His parents clearly love him but are close to the end of their tether. When anxiety overwhelms him, Christopher is likely to lie down, curl up and moan regardless of where he is. If strangers accidentally touch him he lashes out uncontrollably. Most difficult of all is that he can’t openly express love, either in words or gestures. Indeed it’s hard for the reader – or his parents – to know if he can experience it.

The only physical gestures of affection Christopher uses are towards animals, his pet rat and the dead dog he finds. We talked about why it might be easier for him to love an animal than another human being and that led us to the question of whether animals can love us – and to the inevitable dogs v cats debate.

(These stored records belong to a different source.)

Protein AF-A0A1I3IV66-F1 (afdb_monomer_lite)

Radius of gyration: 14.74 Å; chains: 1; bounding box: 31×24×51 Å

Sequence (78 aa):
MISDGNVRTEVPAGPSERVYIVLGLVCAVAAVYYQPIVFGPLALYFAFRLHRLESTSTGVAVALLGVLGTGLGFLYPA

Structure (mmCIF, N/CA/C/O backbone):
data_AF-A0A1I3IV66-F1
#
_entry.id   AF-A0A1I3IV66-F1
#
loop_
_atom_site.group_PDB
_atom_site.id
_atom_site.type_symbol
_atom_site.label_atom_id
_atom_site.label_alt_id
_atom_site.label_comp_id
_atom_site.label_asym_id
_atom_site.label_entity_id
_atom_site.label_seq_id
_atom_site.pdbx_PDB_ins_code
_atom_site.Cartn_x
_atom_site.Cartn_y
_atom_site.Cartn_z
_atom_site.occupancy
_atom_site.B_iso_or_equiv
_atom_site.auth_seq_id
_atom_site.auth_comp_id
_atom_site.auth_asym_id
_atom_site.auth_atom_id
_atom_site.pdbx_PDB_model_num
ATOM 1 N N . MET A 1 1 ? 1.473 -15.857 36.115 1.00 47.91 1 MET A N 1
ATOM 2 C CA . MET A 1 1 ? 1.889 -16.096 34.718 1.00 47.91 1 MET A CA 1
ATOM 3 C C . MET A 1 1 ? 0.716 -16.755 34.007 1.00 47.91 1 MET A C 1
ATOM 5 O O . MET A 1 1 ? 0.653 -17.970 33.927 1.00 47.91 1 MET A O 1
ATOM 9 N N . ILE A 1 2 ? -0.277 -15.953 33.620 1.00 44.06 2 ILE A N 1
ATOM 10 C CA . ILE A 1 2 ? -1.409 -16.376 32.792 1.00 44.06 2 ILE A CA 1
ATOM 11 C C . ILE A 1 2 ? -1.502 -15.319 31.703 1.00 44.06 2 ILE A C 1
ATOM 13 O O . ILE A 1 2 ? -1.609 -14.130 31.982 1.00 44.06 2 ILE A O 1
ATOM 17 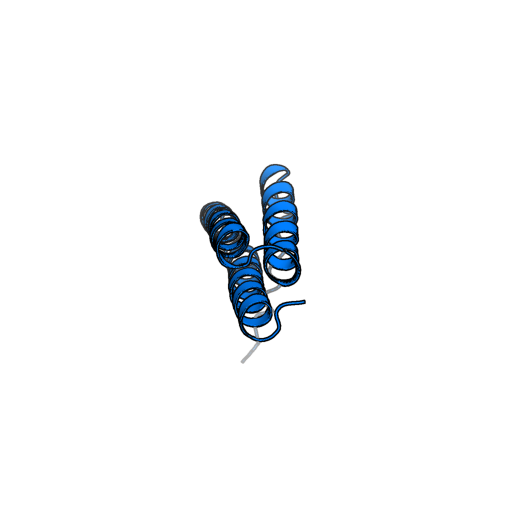N N . SER A 1 3 ? -1.287 -15.796 30.486 1.00 47.31 3 SER A N 1
ATOM 18 C CA . SER A 1 3 ? -1.357 -15.061 29.240 1.00 47.31 3 SER A CA 1
ATOM 19 C C . SER A 1 3 ? -2.808 -14.653 29.025 1.00 47.31 3 SER A C 1
ATOM 21 O O . SER A 1 3 ? -3.621 -15.501 28.662 1.00 47.31 3 SER A O 1
ATOM 23 N N . ASP A 1 4 ? -3.136 -13.381 29.253 1.00 45.47 4 ASP A N 1
ATOM 24 C CA . ASP A 1 4 ? -4.398 -12.816 28.790 1.00 45.47 4 ASP A CA 1
ATOM 25 C C . ASP A 1 4 ? -4.422 -12.911 27.265 1.00 45.47 4 ASP A C 1
ATOM 27 O O . ASP A 1 4 ? -3.714 -12.203 26.542 1.00 45.47 4 ASP A O 1
ATOM 31 N N . GLY A 1 5 ? -5.202 -13.877 26.784 1.00 48.47 5 GLY A N 1
ATOM 32 C CA . GLY A 1 5 ? -5.581 -14.011 25.394 1.00 48.47 5 GLY A CA 1
ATOM 33 C C . GLY A 1 5 ? -6.317 -12.748 24.985 1.00 48.47 5 GLY A C 1
ATOM 34 O O . GLY A 1 5 ? -7.523 -12.633 25.172 1.00 48.47 5 GLY A O 1
ATO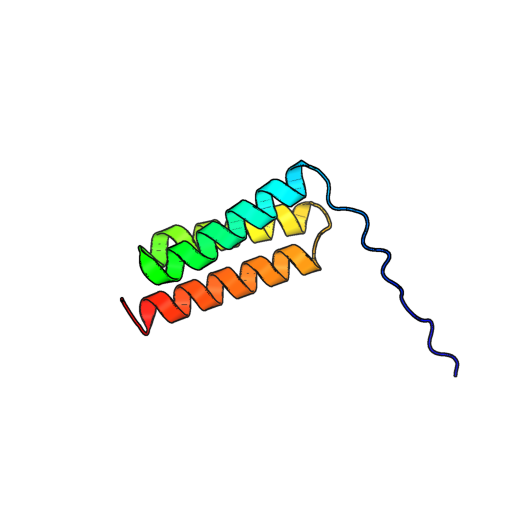M 35 N N . ASN A 1 6 ? -5.565 -11.800 24.431 1.00 52.81 6 ASN A N 1
ATOM 36 C CA . ASN A 1 6 ? -6.062 -10.645 23.704 1.00 52.81 6 ASN A CA 1
ATOM 37 C C . ASN A 1 6 ? -6.762 -11.142 22.434 1.00 52.81 6 ASN A C 1
ATOM 39 O O . ASN A 1 6 ? -6.236 -11.018 21.325 1.00 52.81 6 ASN A O 1
ATOM 43 N N . VAL A 1 7 ? -7.932 -11.761 22.601 1.00 50.94 7 VAL A N 1
ATOM 44 C CA . VAL A 1 7 ? -8.896 -11.955 21.527 1.00 50.94 7 VAL A CA 1
ATOM 45 C C . VAL A 1 7 ? -9.354 -10.550 21.187 1.00 50.94 7 VAL A C 1
ATOM 47 O O . VAL A 1 7 ? -10.296 -10.020 21.769 1.00 50.94 7 VAL A O 1
ATOM 50 N N . ARG A 1 8 ? -8.606 -9.908 20.286 1.00 50.66 8 ARG A N 1
ATOM 51 C CA . ARG A 1 8 ? -9.055 -8.726 19.569 1.00 50.66 8 ARG A CA 1
ATOM 52 C C . ARG A 1 8 ? -10.302 -9.173 18.826 1.00 50.66 8 ARG A C 1
ATOM 54 O O . ARG A 1 8 ? -10.206 -9.716 17.734 1.00 50.66 8 ARG A O 1
ATOM 61 N N . THR A 1 9 ? -11.459 -9.043 19.464 1.00 49.91 9 THR A N 1
ATOM 62 C CA . THR A 1 9 ? -12.749 -9.110 18.793 1.00 49.91 9 THR A CA 1
ATOM 63 C C . THR A 1 9 ? -12.676 -8.071 17.692 1.00 49.91 9 THR A C 1
ATOM 65 O O . THR A 1 9 ? -12.698 -6.872 17.968 1.00 49.91 9 THR A O 1
ATOM 68 N N . GLU A 1 10 ? -12.458 -8.539 16.467 1.00 52.94 10 GLU A N 1
ATOM 69 C CA . GLU A 1 10 ? -12.446 -7.720 15.268 1.00 52.94 10 GLU A CA 1
ATOM 70 C C . GLU A 1 10 ? -13.830 -7.088 15.184 1.00 52.94 10 GLU A C 1
ATOM 72 O O . GLU A 1 10 ? -14.811 -7.739 14.821 1.00 52.94 10 GLU A O 1
ATOM 77 N N . VAL A 1 11 ? -13.937 -5.836 15.632 1.00 56.66 11 VAL A N 1
ATOM 78 C CA . VAL A 1 11 ? -15.157 -5.059 15.457 1.00 56.66 11 VAL A CA 1
ATOM 79 C C . VAL A 1 11 ? -15.414 -5.055 13.951 1.00 56.66 11 VAL A C 1
ATOM 81 O O . VAL A 1 11 ? -14.518 -4.676 13.193 1.00 56.66 11 VAL A O 1
ATOM 84 N N . PRO A 1 12 ? -16.573 -5.554 13.487 1.00 56.75 12 PRO A N 1
ATOM 85 C CA . PRO A 1 12 ? -16.816 -5.707 12.067 1.00 56.75 12 PRO A CA 1
ATOM 86 C C . PRO A 1 12 ? -16.689 -4.342 11.399 1.00 56.75 12 PRO A C 1
ATOM 88 O O . PRO A 1 12 ? -17.439 -3.421 11.720 1.00 56.75 12 PRO A O 1
ATOM 91 N N . ALA A 1 13 ? -15.732 -4.242 10.474 1.00 60.94 13 ALA A N 1
ATOM 92 C CA . ALA A 1 13 ? -15.399 -3.000 9.799 1.00 60.94 13 ALA A CA 1
ATOM 93 C C . ALA A 1 13 ? -16.658 -2.355 9.203 1.00 60.94 13 ALA A C 1
ATOM 95 O O . ALA A 1 13 ? -17.455 -3.030 8.523 1.00 60.94 13 ALA A O 1
ATOM 96 N N . GLY A 1 14 ? -16.827 -1.059 9.460 1.00 73.31 14 GLY A N 1
ATOM 97 C CA . GLY A 1 14 ? -17.964 -0.280 8.990 1.00 73.31 14 GLY A CA 1
ATOM 98 C C . GLY A 1 14 ? -18.074 -0.293 7.457 1.00 73.31 14 GLY A C 1
ATOM 99 O O . GLY A 1 14 ? -17.093 -0.569 6.759 1.00 73.31 14 GLY A O 1
ATOM 100 N N . PRO A 1 15 ? -19.248 0.029 6.879 1.00 78.25 15 PRO A N 1
ATOM 101 C CA . PRO A 1 15 ? -19.445 0.015 5.425 1.00 78.25 15 PRO A CA 1
ATOM 102 C C . PRO A 1 15 ? -18.413 0.869 4.673 1.00 78.25 15 PRO A C 1
ATOM 104 O O . PRO A 1 15 ? -17.936 0.484 3.609 1.00 78.25 15 PRO A O 1
ATOM 107 N N . SER A 1 16 ? -18.024 2.004 5.257 1.00 77.06 16 SER A N 1
ATOM 108 C CA . SER A 1 16 ? -17.000 2.908 4.735 1.00 77.06 16 SER A CA 1
ATOM 109 C C . SER A 1 16 ? -15.587 2.322 4.813 1.00 77.06 16 SER A C 1
ATOM 111 O O . SER A 1 16 ? -14.833 2.443 3.851 1.00 77.06 16 SER A O 1
ATOM 113 N N . GLU A 1 17 ? -15.223 1.648 5.907 1.00 79.25 17 GLU A N 1
ATOM 114 C CA . GLU A 1 17 ? -13.915 0.990 6.045 1.00 79.25 17 GLU A CA 1
ATOM 115 C C . GLU A 1 17 ? -13.719 -0.095 4.994 1.00 79.25 17 GLU A C 1
ATOM 117 O O . GLU A 1 17 ? -12.679 -0.131 4.342 1.00 79.25 17 GLU A O 1
ATOM 122 N N . ARG A 1 18 ? -14.742 -0.926 4.761 1.00 80.12 18 ARG A N 1
ATOM 123 C CA . ARG A 1 18 ? -14.701 -1.978 3.733 1.00 80.12 18 ARG A CA 1
ATOM 124 C C . ARG A 1 18 ? -14.383 -1.408 2.354 1.00 80.12 18 ARG A C 1
ATOM 126 O O . ARG A 1 18 ? -13.548 -1.957 1.641 1.00 80.12 18 ARG A O 1
ATOM 133 N N . VAL A 1 19 ? -15.003 -0.281 2.005 1.00 84.88 19 VAL A N 1
ATOM 134 C CA . VAL A 1 19 ? -14.761 0.410 0.732 1.00 84.88 19 VAL A CA 1
ATOM 135 C C . VAL A 1 19 ? -13.311 0.887 0.633 1.00 84.88 19 VAL A C 1
ATOM 137 O O . VAL A 1 19 ? -12.672 0.667 -0.394 1.00 84.88 19 VAL A O 1
ATOM 140 N N . TYR A 1 20 ? -12.756 1.472 1.698 1.00 82.94 20 TYR A N 1
ATOM 141 C CA . TYR A 1 20 ? -11.359 1.913 1.703 1.00 82.94 20 TYR A CA 1
ATOM 142 C C . TYR A 1 20 ? -10.361 0.753 1.634 1.00 82.94 20 TYR A C 1
ATOM 144 O O . TYR A 1 20 ? -9.328 0.896 0.982 1.00 82.94 20 TYR A O 1
ATOM 152 N N . ILE A 1 21 ? -10.668 -0.393 2.252 1.00 82.62 21 ILE A N 1
ATOM 153 C CA . ILE A 1 21 ? -9.822 -1.594 2.172 1.00 82.62 21 ILE A CA 1
ATOM 154 C C . ILE A 1 21 ? -9.760 -2.068 0.726 1.00 82.62 21 ILE A C 1
ATOM 156 O O . ILE A 1 21 ? -8.671 -2.229 0.182 1.00 82.62 21 ILE A O 1
ATOM 160 N N . VAL A 1 22 ? -10.922 -2.237 0.088 1.00 87.25 22 VAL A N 1
ATOM 161 C CA . VAL A 1 22 ? -11.011 -2.700 -1.302 1.00 87.25 22 VAL A CA 1
ATOM 162 C C . VAL A 1 22 ? -10.303 -1.723 -2.244 1.00 87.25 22 VAL A C 1
ATOM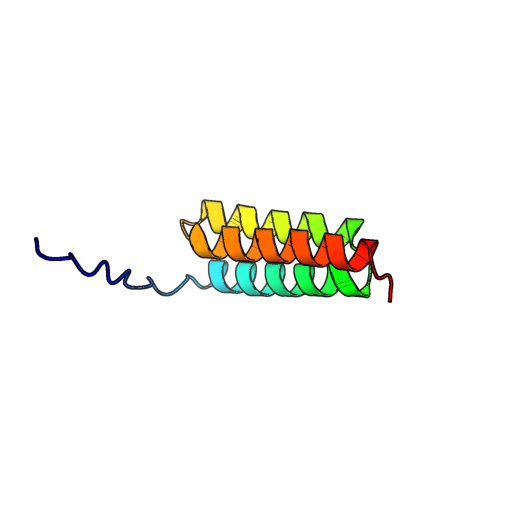 164 O O . VAL A 1 22 ? -9.472 -2.150 -3.041 1.00 87.25 22 VAL A O 1
ATOM 167 N N . LEU A 1 23 ? -10.558 -0.416 -2.121 1.00 86.88 23 LEU A N 1
ATOM 168 C CA . LEU A 1 23 ? -9.901 0.614 -2.938 1.00 86.88 23 LEU A CA 1
ATOM 169 C C . LEU A 1 23 ? -8.380 0.638 -2.756 1.00 86.88 23 LEU A C 1
ATOM 171 O O . LEU A 1 23 ? -7.646 0.727 -3.740 1.00 86.88 23 LEU A O 1
ATOM 175 N N . GLY A 1 24 ? -7.903 0.537 -1.513 1.00 84.69 24 GLY A N 1
ATOM 176 C CA . GLY A 1 24 ? -6.477 0.495 -1.209 1.00 84.69 24 GLY A CA 1
ATOM 177 C C . GLY A 1 24 ? -5.788 -0.733 -1.803 1.00 84.69 24 GLY A C 1
ATOM 178 O O . GLY A 1 24 ? -4.705 -0.612 -2.369 1.00 84.69 24 GLY A O 1
ATOM 179 N N . LEU A 1 25 ? -6.443 -1.894 -1.747 1.00 83.00 25 LEU A N 1
ATOM 180 C CA . LEU A 1 25 ? -5.929 -3.152 -2.291 1.00 83.00 25 LEU A CA 1
ATOM 181 C C . LEU A 1 25 ? -5.888 -3.125 -3.825 1.00 83.00 25 LEU A C 1
ATOM 183 O O . LEU A 1 25 ? -4.873 -3.480 -4.419 1.00 83.00 25 LEU A O 1
ATOM 187 N N . VAL A 1 26 ? -6.943 -2.615 -4.468 1.00 89.00 26 VAL A N 1
ATOM 188 C CA . VAL A 1 26 ? -6.975 -2.407 -5.925 1.00 89.00 26 VAL A CA 1
ATOM 189 C C . VAL A 1 26 ? -5.864 -1.452 -6.363 1.00 89.00 26 VAL A C 1
ATOM 191 O O . VAL A 1 26 ? -5.170 -1.742 -7.334 1.00 89.00 26 VAL A O 1
ATOM 194 N N . CYS A 1 27 ? -5.636 -0.356 -5.632 1.00 87.00 27 CYS A N 1
ATOM 195 C CA . CYS A 1 27 ? -4.532 0.559 -5.929 1.00 87.00 27 CYS A CA 1
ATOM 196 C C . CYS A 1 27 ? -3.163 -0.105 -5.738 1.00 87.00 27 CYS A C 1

We also talked about the critical backlash from people with autism about whether someone without direct experience could write about it authentically. Some were uneasy about it but most argued that imagining people different from yourself is what novelists are all about and that the book had helped to bring autism to the fore and make us all think more about neurodiversity. And everyone agreed on the irony of Haddon using his novelist’s imagination to create a character who lacks it.

Check out your library to see if your prison has a reading group. If not, encourage your librarian to have a look at PRG’s website www.prisonreadinggroups.org.uk.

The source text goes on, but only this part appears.